Segment Open
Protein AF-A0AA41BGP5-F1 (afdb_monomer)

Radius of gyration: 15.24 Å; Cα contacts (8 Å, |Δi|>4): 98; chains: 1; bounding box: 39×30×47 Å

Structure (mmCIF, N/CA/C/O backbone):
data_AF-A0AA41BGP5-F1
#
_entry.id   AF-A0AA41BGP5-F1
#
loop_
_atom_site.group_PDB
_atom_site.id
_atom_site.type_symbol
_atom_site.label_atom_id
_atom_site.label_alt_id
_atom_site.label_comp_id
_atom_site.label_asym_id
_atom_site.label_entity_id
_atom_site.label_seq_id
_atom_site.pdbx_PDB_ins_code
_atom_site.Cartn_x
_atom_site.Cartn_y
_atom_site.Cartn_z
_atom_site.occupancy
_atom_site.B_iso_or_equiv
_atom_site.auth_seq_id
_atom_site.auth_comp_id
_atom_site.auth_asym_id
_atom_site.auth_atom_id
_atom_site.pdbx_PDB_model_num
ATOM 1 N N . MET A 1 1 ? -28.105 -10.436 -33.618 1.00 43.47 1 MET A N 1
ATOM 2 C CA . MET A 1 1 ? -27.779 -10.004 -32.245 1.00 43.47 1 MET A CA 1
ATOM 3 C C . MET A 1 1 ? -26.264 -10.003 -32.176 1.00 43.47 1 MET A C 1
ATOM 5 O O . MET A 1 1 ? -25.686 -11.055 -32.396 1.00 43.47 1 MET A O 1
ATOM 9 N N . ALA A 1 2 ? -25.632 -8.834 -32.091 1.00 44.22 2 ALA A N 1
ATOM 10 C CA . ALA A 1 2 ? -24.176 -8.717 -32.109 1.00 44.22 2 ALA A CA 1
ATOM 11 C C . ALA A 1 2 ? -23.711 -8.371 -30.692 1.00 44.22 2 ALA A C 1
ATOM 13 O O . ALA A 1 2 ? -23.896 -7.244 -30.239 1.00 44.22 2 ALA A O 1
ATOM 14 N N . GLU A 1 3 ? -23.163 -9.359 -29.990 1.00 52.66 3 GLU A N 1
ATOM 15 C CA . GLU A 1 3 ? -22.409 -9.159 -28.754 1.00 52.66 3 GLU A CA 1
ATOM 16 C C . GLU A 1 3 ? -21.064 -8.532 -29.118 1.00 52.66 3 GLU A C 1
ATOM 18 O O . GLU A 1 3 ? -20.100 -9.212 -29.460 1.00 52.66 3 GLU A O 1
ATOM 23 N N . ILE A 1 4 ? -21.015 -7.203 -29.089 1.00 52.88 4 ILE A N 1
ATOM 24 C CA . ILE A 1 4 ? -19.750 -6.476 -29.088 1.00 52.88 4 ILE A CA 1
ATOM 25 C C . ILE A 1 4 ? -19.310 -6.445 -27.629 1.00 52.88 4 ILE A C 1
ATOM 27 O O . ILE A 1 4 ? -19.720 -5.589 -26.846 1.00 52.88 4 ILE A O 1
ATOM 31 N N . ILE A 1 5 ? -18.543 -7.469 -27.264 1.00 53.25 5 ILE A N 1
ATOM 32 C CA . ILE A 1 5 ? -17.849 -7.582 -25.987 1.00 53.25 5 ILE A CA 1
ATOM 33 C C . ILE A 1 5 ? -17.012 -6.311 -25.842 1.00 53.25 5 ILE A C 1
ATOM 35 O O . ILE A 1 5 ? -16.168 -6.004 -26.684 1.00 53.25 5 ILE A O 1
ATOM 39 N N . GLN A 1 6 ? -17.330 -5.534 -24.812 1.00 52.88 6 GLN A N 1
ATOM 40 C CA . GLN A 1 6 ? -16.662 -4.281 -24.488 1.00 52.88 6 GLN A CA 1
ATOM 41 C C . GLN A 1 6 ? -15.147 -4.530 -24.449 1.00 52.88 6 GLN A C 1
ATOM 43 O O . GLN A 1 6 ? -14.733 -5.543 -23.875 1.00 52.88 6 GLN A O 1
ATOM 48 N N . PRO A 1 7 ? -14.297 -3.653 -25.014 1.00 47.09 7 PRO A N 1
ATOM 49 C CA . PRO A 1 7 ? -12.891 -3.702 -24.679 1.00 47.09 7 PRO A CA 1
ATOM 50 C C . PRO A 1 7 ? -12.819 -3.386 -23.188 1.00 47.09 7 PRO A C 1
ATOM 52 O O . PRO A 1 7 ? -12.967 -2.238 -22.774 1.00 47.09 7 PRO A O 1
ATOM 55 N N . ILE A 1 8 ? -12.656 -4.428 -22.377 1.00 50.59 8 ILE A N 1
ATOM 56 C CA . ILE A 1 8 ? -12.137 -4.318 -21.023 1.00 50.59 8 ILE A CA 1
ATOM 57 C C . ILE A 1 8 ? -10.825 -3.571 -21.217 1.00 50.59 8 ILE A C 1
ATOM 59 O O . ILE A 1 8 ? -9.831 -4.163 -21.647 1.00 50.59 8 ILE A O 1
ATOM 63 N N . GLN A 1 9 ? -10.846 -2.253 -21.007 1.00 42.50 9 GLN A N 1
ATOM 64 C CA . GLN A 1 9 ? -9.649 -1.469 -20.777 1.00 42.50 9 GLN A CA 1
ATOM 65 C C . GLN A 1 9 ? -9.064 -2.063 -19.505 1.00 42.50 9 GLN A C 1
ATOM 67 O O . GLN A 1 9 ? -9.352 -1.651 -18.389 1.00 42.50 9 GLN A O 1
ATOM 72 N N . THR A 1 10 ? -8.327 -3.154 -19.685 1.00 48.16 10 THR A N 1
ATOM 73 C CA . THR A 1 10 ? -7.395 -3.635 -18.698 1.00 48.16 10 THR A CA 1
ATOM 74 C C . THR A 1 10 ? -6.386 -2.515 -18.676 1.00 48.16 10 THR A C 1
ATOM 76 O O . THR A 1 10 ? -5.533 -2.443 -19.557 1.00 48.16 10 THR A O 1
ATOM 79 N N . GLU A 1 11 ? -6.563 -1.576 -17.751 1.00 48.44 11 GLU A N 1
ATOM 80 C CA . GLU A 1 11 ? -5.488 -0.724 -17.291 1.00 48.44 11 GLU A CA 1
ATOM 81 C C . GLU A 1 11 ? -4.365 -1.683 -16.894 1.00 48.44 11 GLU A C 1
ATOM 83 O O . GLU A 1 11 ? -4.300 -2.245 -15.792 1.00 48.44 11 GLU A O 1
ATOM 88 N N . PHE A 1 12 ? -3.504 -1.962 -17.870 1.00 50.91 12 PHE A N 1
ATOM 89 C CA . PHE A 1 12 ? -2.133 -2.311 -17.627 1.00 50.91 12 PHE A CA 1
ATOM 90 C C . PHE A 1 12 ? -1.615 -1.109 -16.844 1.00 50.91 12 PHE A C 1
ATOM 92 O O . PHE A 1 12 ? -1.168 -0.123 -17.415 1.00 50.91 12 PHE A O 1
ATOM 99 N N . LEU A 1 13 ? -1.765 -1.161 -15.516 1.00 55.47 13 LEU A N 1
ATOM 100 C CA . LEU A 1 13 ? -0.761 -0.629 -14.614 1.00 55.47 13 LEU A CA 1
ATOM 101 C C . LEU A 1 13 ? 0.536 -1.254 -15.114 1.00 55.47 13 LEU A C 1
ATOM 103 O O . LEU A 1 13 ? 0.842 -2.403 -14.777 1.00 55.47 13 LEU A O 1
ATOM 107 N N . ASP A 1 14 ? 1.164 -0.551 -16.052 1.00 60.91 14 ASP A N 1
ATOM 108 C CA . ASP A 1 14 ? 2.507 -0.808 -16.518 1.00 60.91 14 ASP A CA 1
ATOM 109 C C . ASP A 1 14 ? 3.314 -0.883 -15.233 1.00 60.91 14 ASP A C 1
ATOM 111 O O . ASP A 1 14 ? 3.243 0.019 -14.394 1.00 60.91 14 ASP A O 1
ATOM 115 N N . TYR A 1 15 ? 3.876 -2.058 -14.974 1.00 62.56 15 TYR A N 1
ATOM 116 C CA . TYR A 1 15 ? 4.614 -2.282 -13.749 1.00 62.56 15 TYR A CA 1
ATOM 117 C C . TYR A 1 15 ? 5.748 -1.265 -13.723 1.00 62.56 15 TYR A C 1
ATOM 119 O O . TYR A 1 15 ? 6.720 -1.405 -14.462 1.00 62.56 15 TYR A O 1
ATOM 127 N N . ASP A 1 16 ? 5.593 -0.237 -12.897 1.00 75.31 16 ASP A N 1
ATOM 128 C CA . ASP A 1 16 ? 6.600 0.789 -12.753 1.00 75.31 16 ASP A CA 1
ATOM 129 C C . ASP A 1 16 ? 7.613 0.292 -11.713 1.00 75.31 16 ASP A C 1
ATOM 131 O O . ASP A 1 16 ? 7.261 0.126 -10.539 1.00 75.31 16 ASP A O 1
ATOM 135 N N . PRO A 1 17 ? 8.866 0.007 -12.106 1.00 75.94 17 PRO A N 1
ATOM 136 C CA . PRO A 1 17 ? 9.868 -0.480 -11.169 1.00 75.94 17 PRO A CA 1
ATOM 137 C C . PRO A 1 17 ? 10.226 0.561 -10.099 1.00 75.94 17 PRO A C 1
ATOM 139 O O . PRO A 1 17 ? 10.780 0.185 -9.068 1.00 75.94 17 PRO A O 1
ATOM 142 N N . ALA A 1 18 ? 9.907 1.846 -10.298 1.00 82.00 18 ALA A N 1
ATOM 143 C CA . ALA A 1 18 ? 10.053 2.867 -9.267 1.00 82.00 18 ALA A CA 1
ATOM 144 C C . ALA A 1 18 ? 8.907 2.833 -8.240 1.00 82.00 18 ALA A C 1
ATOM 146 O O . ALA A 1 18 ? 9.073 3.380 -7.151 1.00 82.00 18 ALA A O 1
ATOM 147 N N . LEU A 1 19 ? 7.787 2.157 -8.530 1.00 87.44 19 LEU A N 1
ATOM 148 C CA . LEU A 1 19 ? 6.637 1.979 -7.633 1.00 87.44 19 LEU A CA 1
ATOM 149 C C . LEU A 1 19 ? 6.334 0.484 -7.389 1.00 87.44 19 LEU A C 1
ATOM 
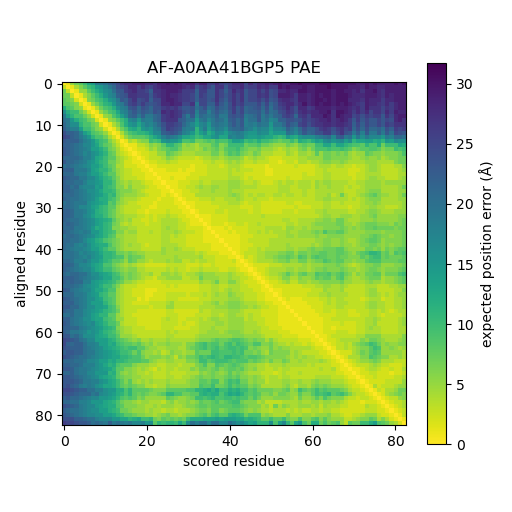151 O O . LEU A 1 19 ? 5.279 -0.023 -7.783 1.00 87.44 19 LEU A O 1
ATOM 155 N N . PRO A 1 20 ? 7.242 -0.258 -6.724 1.00 90.00 20 PRO A N 1
ATOM 156 C CA . PRO A 1 20 ? 7.116 -1.707 -6.569 1.00 90.00 20 PRO A CA 1
ATOM 157 C C . PRO A 1 20 ? 6.028 -2.142 -5.575 1.00 90.00 20 PRO A C 1
ATOM 159 O O . PRO A 1 20 ? 5.734 -3.339 -5.486 1.00 90.00 20 PRO A O 1
ATOM 162 N N . TYR A 1 21 ? 5.422 -1.210 -4.838 1.00 90.69 21 TYR A N 1
ATOM 163 C CA . TYR A 1 21 ? 4.392 -1.484 -3.840 1.00 90.69 21 TYR A CA 1
ATOM 164 C C . TYR A 1 21 ? 3.110 -0.719 -4.140 1.00 90.69 21 TYR A C 1
ATOM 166 O O . TYR A 1 21 ? 3.113 0.318 -4.792 1.00 90.69 21 TYR A O 1
ATOM 174 N N . VAL A 1 22 ? 2.003 -1.230 -3.620 1.00 90.62 22 VAL A N 1
ATOM 175 C CA . VAL A 1 22 ? 0.687 -0.610 -3.687 1.00 90.62 22 VAL A CA 1
ATOM 176 C C . VAL A 1 22 ? 0.137 -0.508 -2.276 1.00 90.62 22 VAL A C 1
ATOM 178 O O . VAL A 1 22 ? -0.022 -1.514 -1.590 1.00 90.62 22 VAL A O 1
ATOM 181 N N . PHE A 1 23 ? -0.113 0.714 -1.832 1.00 90.38 23 PHE A N 1
ATOM 182 C CA . PHE A 1 23 ? -0.707 1.021 -0.545 1.00 90.38 23 PHE A CA 1
ATOM 183 C C . PHE A 1 23 ? -2.228 1.073 -0.669 1.00 90.38 23 PHE A C 1
ATOM 185 O O . PHE A 1 23 ? -2.760 1.833 -1.472 1.00 90.38 23 PHE A O 1
ATOM 192 N N . ASP A 1 24 ? -2.928 0.289 0.139 1.00 90.75 24 ASP A N 1
ATOM 193 C CA . ASP A 1 24 ? -4.374 0.388 0.277 1
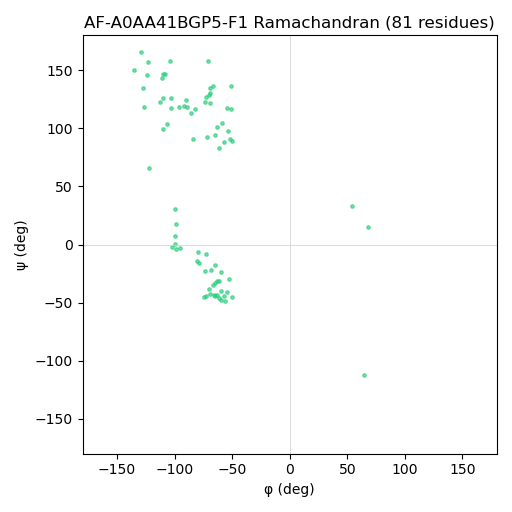.00 90.75 24 ASP A CA 1
ATOM 194 C C . ASP A 1 24 ? -4.726 1.259 1.484 1.00 90.75 24 ASP A C 1
ATOM 196 O O . ASP A 1 24 ? -4.390 0.922 2.618 1.00 90.75 24 ASP A O 1
ATOM 200 N N . ALA A 1 25 ? -5.417 2.375 1.247 1.00 84.56 25 ALA A N 1
ATOM 201 C CA . ALA A 1 25 ? -5.811 3.294 2.312 1.00 84.56 25 ALA A CA 1
ATOM 202 C C . ALA A 1 25 ? -6.965 2.754 3.178 1.00 84.56 25 ALA A C 1
ATOM 204 O O . ALA A 1 25 ? -7.095 3.167 4.329 1.00 84.56 25 ALA A O 1
ATOM 205 N N . ASN A 1 26 ? -7.780 1.825 2.659 1.00 84.19 26 ASN A N 1
ATOM 206 C CA . ASN A 1 26 ? -8.919 1.264 3.393 1.00 84.19 26 ASN A CA 1
ATOM 207 C C . ASN A 1 26 ? -8.459 0.277 4.470 1.00 84.19 26 ASN A C 1
ATOM 209 O O . ASN A 1 26 ? -8.927 0.323 5.605 1.00 84.19 26 ASN A O 1
ATOM 213 N N . THR A 1 27 ? -7.534 -0.614 4.121 1.00 86.31 27 THR A N 1
ATOM 214 C CA . THR A 1 27 ? -6.976 -1.634 5.011 1.00 86.31 27 THR A CA 1
ATOM 215 C C . THR A 1 27 ? -5.624 -1.234 5.590 1.00 86.31 27 THR A C 1
ATOM 217 O O . THR A 1 27 ? -5.068 -1.997 6.378 1.00 86.31 27 THR A O 1
ATOM 220 N N . ARG A 1 28 ? -5.071 -0.082 5.181 1.00 86.44 28 ARG A N 1
ATOM 221 C CA . ARG A 1 28 ? -3.751 0.432 5.594 1.00 86.44 28 ARG A CA 1
ATOM 222 C C . ARG A 1 28 ? -2.626 -0.579 5.347 1.00 86.44 28 ARG A C 1
ATOM 224 O O . ARG A 1 28 ? -1.658 -0.680 6.101 1.00 86.44 28 ARG A O 1
ATOM 231 N N . ALA A 1 29 ? -2.771 -1.369 4.284 1.00 87.44 29 ALA A N 1
ATOM 232 C CA . ALA A 1 29 ? -1.873 -2.470 3.966 1.00 87.44 29 ALA A CA 1
ATOM 233 C C . ALA A 1 29 ? -1.037 -2.161 2.723 1.00 87.44 29 ALA A C 1
ATOM 235 O O . ALA A 1 29 ? -1.494 -1.511 1.786 1.00 87.44 29 ALA A O 1
ATOM 236 N N . LEU A 1 30 ? 0.199 -2.657 2.712 1.00 89.56 30 LEU A N 1
ATOM 237 C CA . LEU A 1 30 ? 1.104 -2.565 1.569 1.00 89.56 30 LEU A CA 1
ATOM 238 C C . LEU A 1 30 ? 1.170 -3.910 0.849 1.00 89.56 30 LEU A C 1
ATOM 240 O O . LEU A 1 30 ? 1.507 -4.934 1.443 1.00 89.56 30 LEU A O 1
ATOM 244 N N . TYR A 1 31 ? 0.904 -3.885 -0.450 1.00 89.81 31 TYR A N 1
ATOM 245 C CA . TYR A 1 31 ? 0.914 -5.038 -1.336 1.00 89.81 31 TYR A CA 1
ATOM 246 C C . TYR A 1 31 ? 2.063 -4.907 -2.325 1.00 89.81 31 TYR A C 1
ATOM 248 O O . TYR A 1 31 ? 2.143 -3.942 -3.080 1.00 89.81 31 TYR A O 1
ATOM 256 N N . ALA A 1 32 ? 2.962 -5.886 -2.358 1.00 89.94 32 ALA A N 1
ATOM 257 C CA . ALA A 1 32 ? 4.028 -5.897 -3.354 1.00 89.94 32 ALA A CA 1
ATOM 258 C C . ALA A 1 32 ? 3.443 -6.179 -4.747 1.00 89.94 32 ALA A C 1
ATOM 260 O O . ALA A 1 32 ? 2.734 -7.171 -4.940 1.00 89.94 32 ALA A O 1
ATOM 261 N N . PHE A 1 33 ? 3.772 -5.350 -5.736 1.00 87.19 33 PHE A N 1
ATOM 262 C CA . PHE A 1 33 ? 3.249 -5.488 -7.096 1.00 87.19 33 PHE A CA 1
ATOM 263 C C . PHE A 1 33 ? 3.691 -6.800 -7.753 1.00 87.19 33 PHE A C 1
ATOM 265 O O . PHE A 1 33 ? 2.930 -7.415 -8.495 1.00 87.19 33 PHE A O 1
ATOM 272 N N . VAL A 1 34 ? 4.876 -7.308 -7.403 1.00 86.81 34 VAL A N 1
ATOM 273 C CA . VAL A 1 34 ? 5.362 -8.628 -7.850 1.00 86.81 34 VAL A CA 1
ATOM 274 C C . VAL A 1 34 ? 4.440 -9.782 -7.427 1.00 86.81 34 VAL A C 1
ATOM 276 O O . VAL A 1 34 ? 4.418 -10.827 -8.071 1.00 86.81 34 VAL A O 1
ATOM 279 N N . LEU A 1 35 ? 3.641 -9.593 -6.371 1.00 87.50 35 LEU A N 1
ATOM 280 C CA . LEU A 1 35 ? 2.647 -10.553 -5.889 1.00 87.50 35 LEU A CA 1
ATOM 281 C C . LEU A 1 35 ? 1.220 -10.208 -6.342 1.00 87.50 35 LEU A C 1
ATOM 283 O O . LEU A 1 35 ? 0.276 -10.886 -5.932 1.00 87.50 35 LEU A O 1
ATOM 287 N N . ARG A 1 36 ? 1.040 -9.205 -7.215 1.00 85.44 36 ARG A N 1
ATOM 288 C CA . ARG A 1 36 ? -0.270 -8.765 -7.724 1.00 85.44 36 ARG A CA 1
ATOM 289 C C . ARG A 1 36 ? -1.108 -9.924 -8.241 1.00 85.44 36 ARG A C 1
ATOM 291 O O . ARG A 1 36 ? -2.281 -9.997 -7.899 1.00 85.44 36 ARG A O 1
ATOM 298 N N . SER A 1 37 ? -0.527 -10.833 -9.025 1.00 85.56 37 SER A N 1
ATOM 299 C CA . SER A 1 37 ? -1.251 -12.001 -9.547 1.00 85.56 37 SER A CA 1
ATOM 300 C C . SER A 1 37 ? -1.871 -12.824 -8.418 1.00 85.56 37 SER A C 1
ATOM 302 O O . SER A 1 37 ? -3.077 -13.042 -8.430 1.00 85.56 37 SER A O 1
ATOM 304 N N . ARG A 1 38 ? -1.094 -13.138 -7.372 1.00 88.69 38 ARG A N 1
ATOM 305 C CA . ARG A 1 38 ? -1.588 -13.880 -6.203 1.00 88.69 38 ARG A CA 1
ATOM 306 C C . ARG A 1 38 ? -2.668 -13.122 -5.443 1.00 88.69 38 ARG A C 1
ATOM 308 O O . ARG A 1 38 ? -3.674 -13.704 -5.058 1.00 88.69 38 ARG A O 1
ATOM 315 N N . TYR A 1 39 ? -2.481 -11.823 -5.224 1.00 88.00 39 TYR A N 1
ATOM 316 C CA . TYR A 1 39 ? -3.483 -11.014 -4.533 1.00 88.00 39 TYR A CA 1
ATOM 317 C C . TYR A 1 39 ? -4.776 -10.880 -5.341 1.00 88.00 39 TYR A C 1
ATOM 319 O O . TYR A 1 39 ? -5.852 -10.862 -4.752 1.00 88.00 39 TYR A O 1
ATOM 327 N N . ARG A 1 40 ? -4.694 -10.822 -6.675 1.00 86.06 40 ARG A N 1
ATOM 328 C CA . ARG A 1 40 ? -5.866 -10.816 -7.559 1.00 86.06 40 ARG A CA 1
ATOM 329 C C . ARG A 1 40 ? -6.584 -12.158 -7.550 1.00 86.06 40 ARG A C 1
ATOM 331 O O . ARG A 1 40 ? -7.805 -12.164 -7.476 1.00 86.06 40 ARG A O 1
Segment Closed
**About this exercise:** Among the entries above, take the line with "ATOM 142 N N", the line with "ATOM 163 C CA", and all the lines between them, and restate them word for word without pictures.

**Answer to the exercise:**
ATOM 142 N N . ALA A 1 18 ? 9.907 1.846 -10.298 1.00 82.00 18 ALA A N 1
ATOM 143 C CA . ALA A 1 18 ? 10.053 2.867 -9.267 1.00 82.00 18 ALA A CA 1
ATOM 144 C C . ALA A 1 18 ? 8.907 2.833 -8.240 1.00 82.00 18 ALA A C 1
ATOM 146 O O . ALA A 1 18 ? 9.073 3.380 -7.151 1.00 82.00 18 ALA A O 1
ATOM 147 N N . LEU A 1 19 ? 7.787 2.157 -8.530 1.00 87.44 19 LEU A N 1
ATOM 148 C CA . LEU A 1 19 ? 6.637 1.979 -7.633 1.00 87.44 19 LEU A CA 1
ATOM 149 C C . LEU A 1 19 ? 6.334 0.484 -7.389 1.00 87.44 19 LEU A C 1
ATOM 
151 O O . LEU A 1 19 ? 5.279 -0.023 -7.783 1.00 87.44 19 LEU A O 1
ATOM 155 N N . PRO A 1 20 ? 7.242 -0.258 -6.724 1.00 90.00 20 PRO A N 1
ATOM 156 C CA . PRO A 1 20 ? 7.116 -1.707 -6.569 1.00 90.00 20 PRO A CA 1
ATOM 157 C C . PRO A 1 20 ? 6.028 -2.142 -5.575 1.00 90.00 20 PRO A C 1
ATOM 159 O O . PRO A 1 20 ? 5.734 -3.339 -5.486 1.00 90.00 20 PRO A O 1
ATOM 162 N N . TYR A 1 21 ? 5.422 -1.210 -4.838 1.00 90.69 21 TYR A N 1
ATOM 163 C CA . TYR A 1 21 ? 4.392 -1.484 -3.840 1.00 90.69 21 TYR A CA 1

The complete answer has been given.